→ **Input for this task**
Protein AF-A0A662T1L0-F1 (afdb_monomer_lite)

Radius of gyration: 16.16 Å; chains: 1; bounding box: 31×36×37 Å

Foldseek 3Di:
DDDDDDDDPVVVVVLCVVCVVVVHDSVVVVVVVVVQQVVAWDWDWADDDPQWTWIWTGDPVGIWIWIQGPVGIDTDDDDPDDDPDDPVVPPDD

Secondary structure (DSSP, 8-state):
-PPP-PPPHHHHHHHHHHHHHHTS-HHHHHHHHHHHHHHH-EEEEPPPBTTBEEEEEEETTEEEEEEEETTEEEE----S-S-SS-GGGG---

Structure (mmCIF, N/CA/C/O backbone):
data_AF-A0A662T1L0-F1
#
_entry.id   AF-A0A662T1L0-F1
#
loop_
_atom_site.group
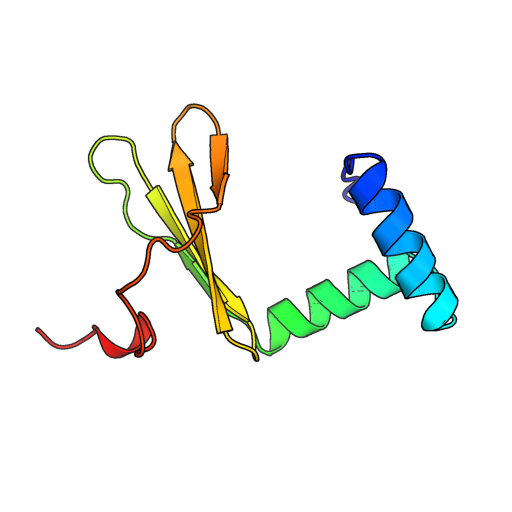_PDB
_atom_site.id
_atom_site.type_symbol
_atom_site.label_atom_id
_atom_site.label_alt_id
_atom_site.label_comp_id
_atom_site.label_asym_id
_atom_site.label_entity_id
_atom_site.label_seq_id
_atom_site.pdbx_PDB_ins_code
_atom_site.Cartn_x
_atom_site.Cartn_y
_atom_site.Cartn_z
_atom_site.occupancy
_atom_site.B_iso_or_equiv
_atom_site.auth_seq_id
_atom_site.auth_comp_id
_atom_site.auth_asym_id
_atom_site.auth_atom_id
_atom_site.pdbx_PDB_model_num
ATOM 1 N N . MET A 1 1 ? -13.835 5.793 -14.380 1.00 50.25 1 MET A N 1
ATOM 2 C CA . MET A 1 1 ? -13.417 7.190 -14.124 1.00 50.25 1 MET A CA 1
ATOM 3 C C . MET A 1 1 ? -11.999 7.148 -13.582 1.00 50.25 1 MET A C 1
ATOM 5 O O . MET A 1 1 ? -11.765 6.281 -12.746 1.00 50.25 1 MET A O 1
ATOM 9 N N . PRO A 1 2 ? -11.066 7.988 -14.060 1.00 74.06 2 PRO A N 1
ATOM 10 C CA . PRO A 1 2 ? -9.733 8.062 -13.467 1.00 74.06 2 PRO A CA 1
ATOM 11 C C . PRO A 1 2 ? -9.833 8.584 -12.027 1.00 74.06 2 PRO A C 1
ATOM 13 O O . PRO A 1 2 ? -10.627 9.485 -11.751 1.00 74.06 2 PRO A O 1
ATOM 16 N N . ILE A 1 3 ? -9.062 7.986 -11.120 1.00 77.56 3 ILE A N 1
ATOM 17 C CA . ILE A 1 3 ? -8.902 8.455 -9.741 1.00 77.56 3 ILE A CA 1
ATOM 18 C C . ILE A 1 3 ? -7.614 9.271 -9.707 1.00 77.56 3 ILE A C 1
ATOM 20 O O . ILE A 1 3 ? -6.555 8.754 -10.053 1.00 77.56 3 ILE A O 1
ATOM 24 N N . THR A 1 4 ? -7.707 10.530 -9.290 1.00 83.75 4 THR A N 1
ATOM 25 C CA . THR A 1 4 ? -6.539 11.382 -9.043 1.00 83.75 4 THR A CA 1
ATOM 26 C C . THR A 1 4 ? -6.278 11.420 -7.546 1.00 83.75 4 THR A C 1
ATOM 28 O O . THR A 1 4 ? -7.200 11.655 -6.766 1.00 83.75 4 THR A O 1
ATOM 31 N N . VAL A 1 5 ? -5.030 11.182 -7.147 1.00 82.56 5 VAL A N 1
ATOM 32 C CA . VAL A 1 5 ? -4.597 11.227 -5.747 1.00 82.56 5 VAL A CA 1
ATOM 33 C C . VAL A 1 5 ? -3.523 12.297 -5.611 1.00 82.56 5 VAL A C 1
ATOM 35 O O . VAL A 1 5 ? -2.517 12.254 -6.315 1.00 82.56 5 VAL A O 1
ATOM 38 N N . GLU A 1 6 ? -3.733 13.249 -4.705 1.00 86.44 6 GLU A N 1
ATOM 39 C CA . GLU A 1 6 ? -2.710 14.228 -4.342 1.00 86.44 6 GLU A CA 1
ATOM 40 C C . GLU A 1 6 ? -1.743 13.603 -3.334 1.00 86.44 6 GLU A C 1
ATOM 42 O O . GLU A 1 6 ? -2.149 13.130 -2.268 1.00 86.44 6 GLU A O 1
ATOM 47 N N . LEU A 1 7 ? -0.455 13.589 -3.677 1.00 85.75 7 LEU A N 1
ATOM 48 C CA . LEU A 1 7 ? 0.606 13.112 -2.799 1.00 85.75 7 LEU A CA 1
ATOM 49 C C . LEU A 1 7 ? 1.358 14.300 -2.186 1.00 85.75 7 LEU A C 1
ATOM 51 O O . LEU A 1 7 ? 1.571 15.308 -2.860 1.00 85.75 7 LEU A O 1
ATOM 55 N N . PRO A 1 8 ? 1.825 14.194 -0.930 1.00 90.00 8 PRO A N 1
ATOM 56 C CA . PRO A 1 8 ? 2.802 15.135 -0.397 1.00 90.00 8 PRO A CA 1
ATOM 57 C C . PRO A 1 8 ? 4.050 15.178 -1.291 1.00 90.00 8 PRO A C 1
ATOM 59 O O . PRO A 1 8 ? 4.508 14.128 -1.743 1.00 90.00 8 PRO A O 1
ATOM 62 N N . GLY A 1 9 ? 4.643 16.361 -1.490 1.00 88.94 9 GLY A N 1
ATOM 63 C CA . GLY A 1 9 ? 5.739 16.549 -2.456 1.00 88.94 9 GLY A CA 1
ATOM 64 C C . GLY A 1 9 ? 6.929 15.595 -2.275 1.00 88.94 9 GLY A C 1
ATOM 65 O O . GLY A 1 9 ? 7.460 15.080 -3.253 1.00 88.94 9 GLY A O 1
ATOM 66 N N . GLU A 1 10 ? 7.296 15.265 -1.032 1.00 90.69 10 GLU A N 1
ATOM 67 C CA . GLU A 1 10 ? 8.352 14.278 -0.746 1.00 90.69 10 GLU A CA 1
ATOM 68 C C . GLU A 1 10 ? 7.990 12.863 -1.240 1.00 90.69 10 GLU A C 1
ATOM 70 O O . GLU A 1 10 ? 8.837 12.133 -1.760 1.00 90.69 10 GLU A O 1
ATOM 75 N N . MET A 1 11 ? 6.722 12.461 -1.096 1.00 90.06 11 MET A N 1
ATOM 76 C CA . MET A 1 11 ? 6.243 11.154 -1.551 1.00 90.06 11 MET A CA 1
ATOM 77 C C . MET A 1 11 ? 6.170 11.090 -3.075 1.00 90.06 11 MET A C 1
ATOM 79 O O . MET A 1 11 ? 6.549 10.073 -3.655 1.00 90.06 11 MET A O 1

→ **What you should do**
Exactly as they appear, print the lines of the listing above from its first line through the line that contains "ATOM 1 N N .", minus the pictures.

→ **Problem solution**
Protein AF-A0A662T1L0-F1 (afdb_monomer_lite)

Radius of gyration: 16.16 Å; chains: 1; bounding box: 31×36×37 Å

Foldseek 3Di:
DDDDDDDDPVVVVVLCVVCVVVVHDSVVVVVVVVVQQVVAWDWDWADDDPQWTWIWTGDPVGIWIWIQGPVGIDTDDDDPDDDPDDPVVPPDD

Secondary structure (DSSP, 8-state):
-PPP-PPPHHHHHHHHHHHHHHTS-HHHHHHHHHHHHHHH-EEEEPPPBTTBEEEEEEETTEEEEEEEETTEEEE----S-S-SS-GGGG---

Structure (mmCIF, N/CA/C/O backbone):
data_AF-A0A662T1L0-F1
#
_entry.id   AF-A0A662T1L0-F1
#
loop_
_atom_site.group
_PDB
_atom_site.id
_atom_site.type_symbol
_atom_site.label_atom_id
_atom_site.label_alt_id
_atom_site.label_comp_id
_atom_site.label_asym_id
_atom_site.label_entity_id
_atom_site.label_seq_id
_atom_site.pdbx_PDB_ins_code
_atom_site.Cartn_x
_atom_site.Cartn_y
_atom_site.Cartn_z
_atom_site.occupancy
_atom_site.B_iso_or_equiv
_atom_site.auth_seq_id
_atom_site.auth_comp_id
_atom_site.auth_asym_id
_atom_site.auth_atom_id
_atom_site.pdbx_PDB_model_num
ATOM 1 N N . MET A 1 1 ? -13.835 5.793 -14.380 1.00 50.25 1 MET A N 1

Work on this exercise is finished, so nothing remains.